Record of decisions only:
Written resolutions focus solely on the outcomes—what was decided, not how or why the decision was made.Direct and decisive language:
Resolutions use concise and formal language to document decisions clearly and unambiguously, avoiding unnecessary narrative.No background discussion needed:
Unlike minutes, written resolutions do not include context or discussions leading to the decision. They are purely transactional.No attendance details (except signatories):
Attendance is irrelevant in written resolutions, except for the signatories who approve the resolution.Focuses solely on decisions made:
Written resolutions are streamlined, focusing only on the specific decisions being approved, such as appointing a director, declaring a dividend, or approving a contract.
Drafting Approach
Draft within 48 hours while memory is fresh - please do not record a meeting unless your senior and client have approved it.
Use clear, concise language - there is no need to complicate wordings.
Focus on decisions rather than discussions
Record dissenting views diplomatically
Include clear action items and deadlines - structure is key.

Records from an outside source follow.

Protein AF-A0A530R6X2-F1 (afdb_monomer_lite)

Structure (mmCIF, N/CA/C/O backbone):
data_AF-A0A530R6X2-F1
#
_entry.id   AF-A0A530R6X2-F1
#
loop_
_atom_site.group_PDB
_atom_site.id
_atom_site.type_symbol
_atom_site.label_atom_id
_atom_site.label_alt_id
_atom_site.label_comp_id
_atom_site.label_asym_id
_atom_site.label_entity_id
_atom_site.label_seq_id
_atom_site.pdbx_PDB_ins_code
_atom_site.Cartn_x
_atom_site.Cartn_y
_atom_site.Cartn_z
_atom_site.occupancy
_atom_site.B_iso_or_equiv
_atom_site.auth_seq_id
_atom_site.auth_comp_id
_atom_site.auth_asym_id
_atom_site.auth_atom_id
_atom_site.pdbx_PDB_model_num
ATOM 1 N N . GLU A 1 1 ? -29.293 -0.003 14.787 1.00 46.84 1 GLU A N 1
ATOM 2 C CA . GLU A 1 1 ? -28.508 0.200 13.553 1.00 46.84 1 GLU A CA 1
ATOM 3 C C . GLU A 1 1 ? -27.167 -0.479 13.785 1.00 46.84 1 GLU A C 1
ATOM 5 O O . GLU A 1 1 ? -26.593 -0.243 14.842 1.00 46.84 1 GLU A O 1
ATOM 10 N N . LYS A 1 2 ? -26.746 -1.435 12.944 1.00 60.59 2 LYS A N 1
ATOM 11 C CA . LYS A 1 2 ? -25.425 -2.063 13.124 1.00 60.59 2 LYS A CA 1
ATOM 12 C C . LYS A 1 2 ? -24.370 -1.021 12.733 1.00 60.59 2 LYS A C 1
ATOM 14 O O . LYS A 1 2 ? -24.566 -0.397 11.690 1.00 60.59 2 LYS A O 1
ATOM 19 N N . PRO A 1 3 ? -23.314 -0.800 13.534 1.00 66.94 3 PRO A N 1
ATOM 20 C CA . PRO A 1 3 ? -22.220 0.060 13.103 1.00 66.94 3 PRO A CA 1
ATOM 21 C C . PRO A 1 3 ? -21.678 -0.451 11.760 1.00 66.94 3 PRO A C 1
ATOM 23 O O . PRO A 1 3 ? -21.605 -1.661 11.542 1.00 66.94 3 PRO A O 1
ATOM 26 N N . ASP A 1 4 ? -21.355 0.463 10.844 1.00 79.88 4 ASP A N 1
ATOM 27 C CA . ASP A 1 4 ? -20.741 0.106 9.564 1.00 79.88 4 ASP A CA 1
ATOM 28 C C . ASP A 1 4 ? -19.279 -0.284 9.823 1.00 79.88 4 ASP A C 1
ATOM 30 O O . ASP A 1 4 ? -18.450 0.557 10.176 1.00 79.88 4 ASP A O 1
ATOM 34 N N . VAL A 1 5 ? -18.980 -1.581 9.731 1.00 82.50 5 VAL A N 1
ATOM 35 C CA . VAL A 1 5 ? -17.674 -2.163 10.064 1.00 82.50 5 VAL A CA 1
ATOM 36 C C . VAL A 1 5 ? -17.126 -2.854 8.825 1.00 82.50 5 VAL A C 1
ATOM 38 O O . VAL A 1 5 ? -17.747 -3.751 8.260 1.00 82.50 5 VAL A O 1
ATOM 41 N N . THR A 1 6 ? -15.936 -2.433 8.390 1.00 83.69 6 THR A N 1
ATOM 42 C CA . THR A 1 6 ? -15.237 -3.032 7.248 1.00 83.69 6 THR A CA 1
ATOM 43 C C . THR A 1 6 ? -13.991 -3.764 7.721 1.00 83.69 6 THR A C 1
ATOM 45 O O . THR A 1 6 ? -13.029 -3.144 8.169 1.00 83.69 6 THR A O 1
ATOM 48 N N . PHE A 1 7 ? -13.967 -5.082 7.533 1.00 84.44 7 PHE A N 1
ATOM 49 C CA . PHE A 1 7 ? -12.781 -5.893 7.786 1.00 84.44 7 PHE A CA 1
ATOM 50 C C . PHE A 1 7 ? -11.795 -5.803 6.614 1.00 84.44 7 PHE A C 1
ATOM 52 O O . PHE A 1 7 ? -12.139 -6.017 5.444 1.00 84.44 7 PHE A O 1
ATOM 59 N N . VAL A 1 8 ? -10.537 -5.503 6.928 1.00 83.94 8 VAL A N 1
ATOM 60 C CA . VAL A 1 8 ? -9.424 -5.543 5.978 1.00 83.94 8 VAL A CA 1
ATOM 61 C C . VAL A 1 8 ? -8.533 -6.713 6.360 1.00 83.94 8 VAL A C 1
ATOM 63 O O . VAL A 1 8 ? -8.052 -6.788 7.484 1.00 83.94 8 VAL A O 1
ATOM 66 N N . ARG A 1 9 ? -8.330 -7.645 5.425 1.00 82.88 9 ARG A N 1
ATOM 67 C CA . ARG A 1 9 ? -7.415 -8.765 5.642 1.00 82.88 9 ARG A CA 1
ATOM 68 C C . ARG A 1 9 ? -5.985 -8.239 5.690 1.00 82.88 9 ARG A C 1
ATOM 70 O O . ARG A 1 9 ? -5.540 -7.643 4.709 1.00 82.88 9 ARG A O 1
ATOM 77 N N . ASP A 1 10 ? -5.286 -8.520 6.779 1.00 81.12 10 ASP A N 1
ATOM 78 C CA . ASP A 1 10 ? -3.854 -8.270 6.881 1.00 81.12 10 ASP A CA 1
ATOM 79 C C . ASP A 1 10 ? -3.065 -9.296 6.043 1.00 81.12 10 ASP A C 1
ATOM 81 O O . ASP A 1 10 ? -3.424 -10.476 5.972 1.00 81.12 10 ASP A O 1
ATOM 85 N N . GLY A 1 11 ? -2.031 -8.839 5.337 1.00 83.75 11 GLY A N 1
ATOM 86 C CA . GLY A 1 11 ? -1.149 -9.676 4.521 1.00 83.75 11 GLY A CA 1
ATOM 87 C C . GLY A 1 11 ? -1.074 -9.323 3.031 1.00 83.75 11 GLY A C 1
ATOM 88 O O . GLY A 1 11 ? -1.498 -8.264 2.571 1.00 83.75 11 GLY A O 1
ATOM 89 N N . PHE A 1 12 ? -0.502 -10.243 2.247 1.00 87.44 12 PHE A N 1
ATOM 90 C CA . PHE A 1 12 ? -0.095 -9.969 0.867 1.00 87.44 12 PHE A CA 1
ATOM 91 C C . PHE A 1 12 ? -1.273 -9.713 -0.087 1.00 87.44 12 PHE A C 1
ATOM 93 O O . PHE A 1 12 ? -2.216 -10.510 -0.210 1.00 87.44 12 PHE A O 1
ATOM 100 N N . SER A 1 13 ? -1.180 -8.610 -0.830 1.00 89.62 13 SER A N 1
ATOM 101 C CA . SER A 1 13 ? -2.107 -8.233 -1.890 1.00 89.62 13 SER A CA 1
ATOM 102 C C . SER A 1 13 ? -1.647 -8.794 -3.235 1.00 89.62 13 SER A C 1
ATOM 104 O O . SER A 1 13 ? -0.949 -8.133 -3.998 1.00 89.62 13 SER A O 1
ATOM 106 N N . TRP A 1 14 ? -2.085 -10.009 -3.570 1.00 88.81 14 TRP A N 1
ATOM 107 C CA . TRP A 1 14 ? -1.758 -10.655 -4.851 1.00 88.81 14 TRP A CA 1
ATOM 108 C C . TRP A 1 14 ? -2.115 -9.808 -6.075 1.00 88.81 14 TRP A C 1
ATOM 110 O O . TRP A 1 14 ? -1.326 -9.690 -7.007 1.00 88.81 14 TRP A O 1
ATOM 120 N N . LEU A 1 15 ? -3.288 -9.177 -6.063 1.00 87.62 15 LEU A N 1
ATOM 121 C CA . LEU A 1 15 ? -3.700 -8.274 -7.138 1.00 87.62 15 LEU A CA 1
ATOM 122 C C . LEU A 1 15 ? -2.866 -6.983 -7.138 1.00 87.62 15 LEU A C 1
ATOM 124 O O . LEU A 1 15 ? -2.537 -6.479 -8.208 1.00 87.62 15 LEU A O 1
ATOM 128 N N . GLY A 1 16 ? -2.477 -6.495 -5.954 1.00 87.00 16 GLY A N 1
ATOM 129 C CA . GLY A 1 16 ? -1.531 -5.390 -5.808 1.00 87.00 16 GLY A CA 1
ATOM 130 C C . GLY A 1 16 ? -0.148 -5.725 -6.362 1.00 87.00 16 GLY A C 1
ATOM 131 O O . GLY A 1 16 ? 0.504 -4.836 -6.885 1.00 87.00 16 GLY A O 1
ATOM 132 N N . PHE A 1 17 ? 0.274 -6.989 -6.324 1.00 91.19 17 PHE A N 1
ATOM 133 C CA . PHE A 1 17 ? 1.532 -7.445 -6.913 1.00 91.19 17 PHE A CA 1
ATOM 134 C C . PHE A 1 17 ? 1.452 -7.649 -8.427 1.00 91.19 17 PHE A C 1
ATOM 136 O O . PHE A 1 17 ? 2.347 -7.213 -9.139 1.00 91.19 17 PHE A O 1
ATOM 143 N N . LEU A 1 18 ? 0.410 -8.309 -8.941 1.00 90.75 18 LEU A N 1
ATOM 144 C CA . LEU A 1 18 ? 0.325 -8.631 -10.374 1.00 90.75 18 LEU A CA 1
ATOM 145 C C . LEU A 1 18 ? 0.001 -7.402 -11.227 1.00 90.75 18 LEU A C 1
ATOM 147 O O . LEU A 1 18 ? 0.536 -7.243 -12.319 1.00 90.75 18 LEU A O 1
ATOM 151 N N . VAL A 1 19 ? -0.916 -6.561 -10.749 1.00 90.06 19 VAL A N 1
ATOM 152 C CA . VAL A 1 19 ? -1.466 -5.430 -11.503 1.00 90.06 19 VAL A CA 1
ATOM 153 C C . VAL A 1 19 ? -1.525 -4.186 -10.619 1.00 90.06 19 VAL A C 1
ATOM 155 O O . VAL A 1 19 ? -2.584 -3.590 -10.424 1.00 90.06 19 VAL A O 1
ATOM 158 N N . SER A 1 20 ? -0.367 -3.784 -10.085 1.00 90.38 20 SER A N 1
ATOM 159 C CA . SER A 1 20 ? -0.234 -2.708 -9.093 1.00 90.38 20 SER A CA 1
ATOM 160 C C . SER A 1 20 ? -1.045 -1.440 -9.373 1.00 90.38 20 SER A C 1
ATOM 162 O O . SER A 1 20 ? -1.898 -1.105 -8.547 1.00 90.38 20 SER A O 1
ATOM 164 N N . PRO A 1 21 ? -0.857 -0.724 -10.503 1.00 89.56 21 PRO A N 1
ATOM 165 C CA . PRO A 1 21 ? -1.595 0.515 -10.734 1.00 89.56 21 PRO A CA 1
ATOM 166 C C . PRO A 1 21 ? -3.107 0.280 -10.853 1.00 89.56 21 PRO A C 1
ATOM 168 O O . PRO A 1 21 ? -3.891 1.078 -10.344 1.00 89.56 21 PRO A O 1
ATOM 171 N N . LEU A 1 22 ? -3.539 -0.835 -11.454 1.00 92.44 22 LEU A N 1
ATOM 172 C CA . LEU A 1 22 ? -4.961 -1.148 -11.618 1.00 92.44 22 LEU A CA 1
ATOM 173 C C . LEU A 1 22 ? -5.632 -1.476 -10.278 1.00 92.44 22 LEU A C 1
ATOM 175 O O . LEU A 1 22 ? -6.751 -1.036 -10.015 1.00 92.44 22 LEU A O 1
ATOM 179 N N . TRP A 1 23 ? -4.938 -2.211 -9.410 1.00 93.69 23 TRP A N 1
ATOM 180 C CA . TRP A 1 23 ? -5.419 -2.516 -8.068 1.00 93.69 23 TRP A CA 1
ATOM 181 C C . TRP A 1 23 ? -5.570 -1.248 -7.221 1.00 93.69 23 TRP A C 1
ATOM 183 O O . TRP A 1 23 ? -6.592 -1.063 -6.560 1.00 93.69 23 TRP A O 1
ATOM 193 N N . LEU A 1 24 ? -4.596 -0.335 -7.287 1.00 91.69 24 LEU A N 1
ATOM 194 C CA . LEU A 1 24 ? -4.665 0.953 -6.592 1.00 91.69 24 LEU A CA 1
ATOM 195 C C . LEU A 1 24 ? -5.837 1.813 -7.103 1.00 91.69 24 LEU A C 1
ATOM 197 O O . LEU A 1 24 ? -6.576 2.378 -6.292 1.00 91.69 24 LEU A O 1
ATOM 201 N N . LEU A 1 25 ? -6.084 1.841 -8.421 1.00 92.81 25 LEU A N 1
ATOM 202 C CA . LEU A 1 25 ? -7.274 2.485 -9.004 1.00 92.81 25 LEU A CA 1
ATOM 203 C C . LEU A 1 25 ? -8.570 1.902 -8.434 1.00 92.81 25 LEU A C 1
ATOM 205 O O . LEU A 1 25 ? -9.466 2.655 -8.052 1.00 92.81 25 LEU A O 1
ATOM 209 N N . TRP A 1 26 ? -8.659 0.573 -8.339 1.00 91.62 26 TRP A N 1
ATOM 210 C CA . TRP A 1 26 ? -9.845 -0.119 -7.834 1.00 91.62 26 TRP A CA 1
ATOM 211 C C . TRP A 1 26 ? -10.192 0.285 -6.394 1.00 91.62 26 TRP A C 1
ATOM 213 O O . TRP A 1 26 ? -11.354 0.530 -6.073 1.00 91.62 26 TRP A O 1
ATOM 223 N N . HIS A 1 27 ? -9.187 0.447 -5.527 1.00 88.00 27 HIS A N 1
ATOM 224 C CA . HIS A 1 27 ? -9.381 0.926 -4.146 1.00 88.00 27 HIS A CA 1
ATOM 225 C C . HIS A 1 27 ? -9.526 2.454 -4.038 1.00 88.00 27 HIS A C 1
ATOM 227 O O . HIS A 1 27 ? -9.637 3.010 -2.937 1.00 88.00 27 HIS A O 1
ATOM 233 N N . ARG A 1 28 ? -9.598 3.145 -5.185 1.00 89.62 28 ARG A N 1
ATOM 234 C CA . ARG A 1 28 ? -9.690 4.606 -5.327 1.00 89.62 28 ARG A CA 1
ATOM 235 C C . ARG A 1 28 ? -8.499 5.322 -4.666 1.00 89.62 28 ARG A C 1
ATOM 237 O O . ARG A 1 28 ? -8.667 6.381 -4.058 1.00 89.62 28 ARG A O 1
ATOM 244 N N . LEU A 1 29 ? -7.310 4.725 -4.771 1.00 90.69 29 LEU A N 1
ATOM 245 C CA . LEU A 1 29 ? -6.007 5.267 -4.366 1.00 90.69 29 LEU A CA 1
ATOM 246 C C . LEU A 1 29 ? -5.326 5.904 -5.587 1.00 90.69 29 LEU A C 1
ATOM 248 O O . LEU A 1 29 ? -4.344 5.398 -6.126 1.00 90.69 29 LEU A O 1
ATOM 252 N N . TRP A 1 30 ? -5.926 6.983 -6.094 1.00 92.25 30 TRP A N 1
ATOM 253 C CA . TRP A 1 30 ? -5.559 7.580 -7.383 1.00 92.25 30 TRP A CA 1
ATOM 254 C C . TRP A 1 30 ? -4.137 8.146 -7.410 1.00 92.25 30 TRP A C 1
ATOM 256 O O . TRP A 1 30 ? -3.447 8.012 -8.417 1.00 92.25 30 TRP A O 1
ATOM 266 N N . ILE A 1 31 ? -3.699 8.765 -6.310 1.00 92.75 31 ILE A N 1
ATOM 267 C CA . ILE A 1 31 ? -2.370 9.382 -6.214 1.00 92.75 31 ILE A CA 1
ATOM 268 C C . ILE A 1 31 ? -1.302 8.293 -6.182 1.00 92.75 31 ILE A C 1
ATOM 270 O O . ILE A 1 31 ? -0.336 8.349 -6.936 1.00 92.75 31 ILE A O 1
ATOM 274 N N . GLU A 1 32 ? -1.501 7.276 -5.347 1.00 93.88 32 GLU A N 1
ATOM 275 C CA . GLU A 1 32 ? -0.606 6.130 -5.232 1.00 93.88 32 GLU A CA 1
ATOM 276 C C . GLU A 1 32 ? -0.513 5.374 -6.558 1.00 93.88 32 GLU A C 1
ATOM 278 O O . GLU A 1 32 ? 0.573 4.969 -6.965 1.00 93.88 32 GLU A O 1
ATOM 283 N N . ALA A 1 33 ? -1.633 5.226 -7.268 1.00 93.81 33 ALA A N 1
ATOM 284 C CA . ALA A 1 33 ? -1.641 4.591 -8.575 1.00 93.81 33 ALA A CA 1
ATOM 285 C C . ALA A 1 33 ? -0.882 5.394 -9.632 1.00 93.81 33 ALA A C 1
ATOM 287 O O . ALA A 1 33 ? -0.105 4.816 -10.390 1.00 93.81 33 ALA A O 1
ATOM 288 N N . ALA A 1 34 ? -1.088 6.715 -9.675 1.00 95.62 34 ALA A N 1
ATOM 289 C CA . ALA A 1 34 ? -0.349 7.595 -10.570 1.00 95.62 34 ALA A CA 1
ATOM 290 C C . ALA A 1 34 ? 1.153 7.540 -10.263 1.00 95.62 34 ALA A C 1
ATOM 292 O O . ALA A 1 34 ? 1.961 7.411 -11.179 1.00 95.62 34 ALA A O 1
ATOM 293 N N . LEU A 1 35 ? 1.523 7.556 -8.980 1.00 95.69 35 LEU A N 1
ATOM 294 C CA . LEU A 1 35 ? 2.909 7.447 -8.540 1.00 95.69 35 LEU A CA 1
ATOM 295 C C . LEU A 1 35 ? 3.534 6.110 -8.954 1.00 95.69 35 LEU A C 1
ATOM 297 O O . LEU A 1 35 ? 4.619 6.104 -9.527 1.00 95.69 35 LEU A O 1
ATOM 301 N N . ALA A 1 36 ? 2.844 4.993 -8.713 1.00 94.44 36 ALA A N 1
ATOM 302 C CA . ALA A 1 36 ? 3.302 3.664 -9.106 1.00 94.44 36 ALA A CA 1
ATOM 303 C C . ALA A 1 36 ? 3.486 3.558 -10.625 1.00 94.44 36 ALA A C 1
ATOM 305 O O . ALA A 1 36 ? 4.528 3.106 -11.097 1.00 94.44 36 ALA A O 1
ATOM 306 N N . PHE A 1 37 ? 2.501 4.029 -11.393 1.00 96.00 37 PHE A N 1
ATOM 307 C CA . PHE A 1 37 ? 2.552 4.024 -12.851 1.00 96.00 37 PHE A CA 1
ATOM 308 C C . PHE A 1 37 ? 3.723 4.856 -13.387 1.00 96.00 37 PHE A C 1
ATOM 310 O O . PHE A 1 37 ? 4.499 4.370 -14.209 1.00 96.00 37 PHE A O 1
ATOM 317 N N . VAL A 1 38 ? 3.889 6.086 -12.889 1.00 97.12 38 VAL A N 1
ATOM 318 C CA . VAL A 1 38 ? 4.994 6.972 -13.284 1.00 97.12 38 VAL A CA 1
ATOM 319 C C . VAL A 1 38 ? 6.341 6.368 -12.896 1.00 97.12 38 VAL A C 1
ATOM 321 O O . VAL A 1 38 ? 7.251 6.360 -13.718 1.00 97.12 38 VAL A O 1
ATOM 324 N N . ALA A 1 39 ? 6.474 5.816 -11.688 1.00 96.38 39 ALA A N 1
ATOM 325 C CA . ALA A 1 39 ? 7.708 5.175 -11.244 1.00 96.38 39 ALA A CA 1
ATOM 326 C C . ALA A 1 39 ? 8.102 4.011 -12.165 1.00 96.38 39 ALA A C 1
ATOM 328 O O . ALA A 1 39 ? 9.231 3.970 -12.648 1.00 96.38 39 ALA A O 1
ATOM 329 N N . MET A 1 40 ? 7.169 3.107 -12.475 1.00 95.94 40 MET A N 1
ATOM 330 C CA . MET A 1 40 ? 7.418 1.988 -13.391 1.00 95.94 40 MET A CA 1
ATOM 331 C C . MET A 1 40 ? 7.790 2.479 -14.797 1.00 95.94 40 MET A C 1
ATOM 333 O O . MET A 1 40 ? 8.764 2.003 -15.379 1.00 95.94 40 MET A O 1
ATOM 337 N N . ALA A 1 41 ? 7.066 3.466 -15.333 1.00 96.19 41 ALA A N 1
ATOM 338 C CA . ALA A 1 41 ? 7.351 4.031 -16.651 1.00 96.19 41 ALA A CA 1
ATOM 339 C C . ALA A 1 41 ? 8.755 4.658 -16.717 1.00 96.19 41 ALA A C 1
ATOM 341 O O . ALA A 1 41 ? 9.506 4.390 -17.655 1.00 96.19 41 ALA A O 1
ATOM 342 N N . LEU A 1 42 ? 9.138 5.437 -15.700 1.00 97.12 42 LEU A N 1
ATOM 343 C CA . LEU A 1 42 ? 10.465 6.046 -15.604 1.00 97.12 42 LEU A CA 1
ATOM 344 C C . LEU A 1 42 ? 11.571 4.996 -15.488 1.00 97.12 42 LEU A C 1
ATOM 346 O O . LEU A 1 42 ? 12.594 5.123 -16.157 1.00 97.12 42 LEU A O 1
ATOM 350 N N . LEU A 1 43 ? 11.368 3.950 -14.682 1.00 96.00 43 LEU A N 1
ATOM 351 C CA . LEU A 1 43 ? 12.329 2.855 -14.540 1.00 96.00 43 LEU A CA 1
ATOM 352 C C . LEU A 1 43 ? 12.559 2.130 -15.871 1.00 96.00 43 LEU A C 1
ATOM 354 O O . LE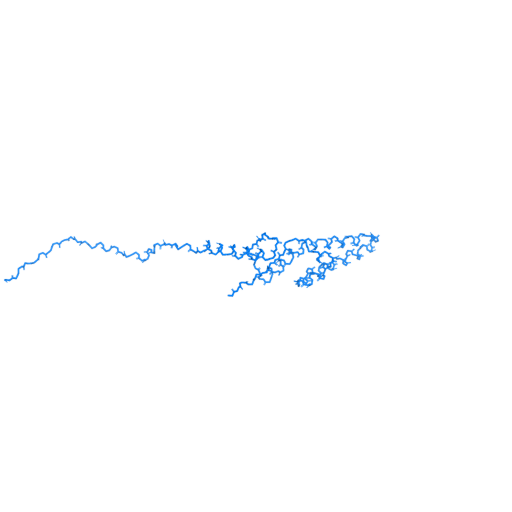U A 1 43 ? 13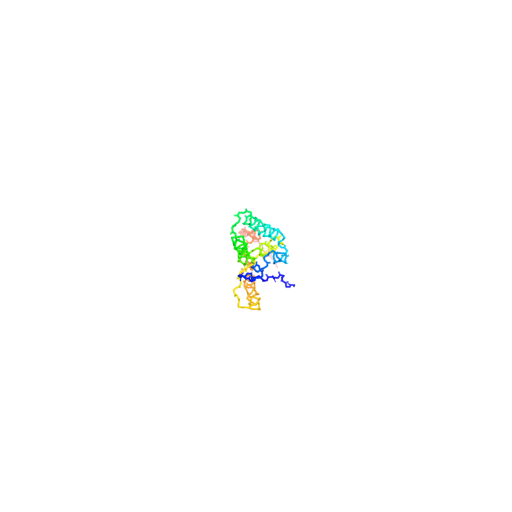.705 1.852 -16.221 1.00 96.00 43 LEU A O 1
ATOM 358 N N . LEU A 1 44 ? 11.493 1.868 -16.633 1.00 95.50 44 LEU A N 1
ATOM 359 C CA . LEU A 1 44 ? 11.597 1.271 -17.967 1.00 95.50 44 LEU A CA 1
ATOM 360 C C . LEU A 1 44 ? 12.324 2.199 -18.944 1.00 95.50 44 LEU A C 1
ATOM 362 O O . LEU A 1 44 ? 13.274 1.768 -19.593 1.00 95.50 44 LEU A O 1
ATOM 366 N N . MET A 1 45 ? 11.918 3.470 -19.026 1.00 96.00 45 MET A N 1
ATOM 367 C CA . MET A 1 45 ? 12.538 4.443 -19.933 1.00 96.00 45 MET A CA 1
ATOM 368 C C . MET A 1 45 ? 14.025 4.642 -19.636 1.00 96.00 45 MET A C 1
ATOM 370 O O . MET A 1 45 ? 14.837 4.702 -20.557 1.00 96.00 45 MET A O 1
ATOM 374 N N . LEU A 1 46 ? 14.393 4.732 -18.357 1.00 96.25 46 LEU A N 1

Cross-reference all attached documents
Maintain consistent formatting throughout - this is something our students always miss. Check in indent and the numbering before submitting your answers.
Legal Protection
Include proper authorization wording - Resolutions or minutes must explicitly authorize individuals to act on behalf of the company, ensuring their actions are legally supported.
Record abstentions and conflicts clearly - Directors with conflicts of interest must abstain from relevant votes, and this must be recorded to ensure compliance with fiduciary duties.
Include necessary reservations or conditions - Use wording like “The resolution is subject to obtaining shareholder approval at the forthcoming AGM.”
Document key assumptions or dependencies
Note professional advice received - Relying on expert advice (e.g., from auditors or legal counsel) should be recorded to demonstrate diligence.
Include proper delegation limits
Practical Considerations for law firms
Create standard templates for consistency - Design templates (or usually this has already been done before unless the company is newly established) with placeholders for key details (e.g., date, attendees, resolutions) and ensure they meet the company’s formatting standards.
Use paragraph numbering for easy reference
Include clear implementation steps
Note specific timelines and deadlines - Deadlines ensure accountability and compliance with statutory requirements.
Best Practices
Review previous minutes for consistency - Ensuring consistency with prior records avoids contradictions and maintains accuracy.
Double-check all names and titles
Verify all financial figures by reminding client to re-confirm before signing.
Confirm regulatory requirements - Check filing deadlines (e.g., Form ND2A for director appointments) and include a note in the minutes.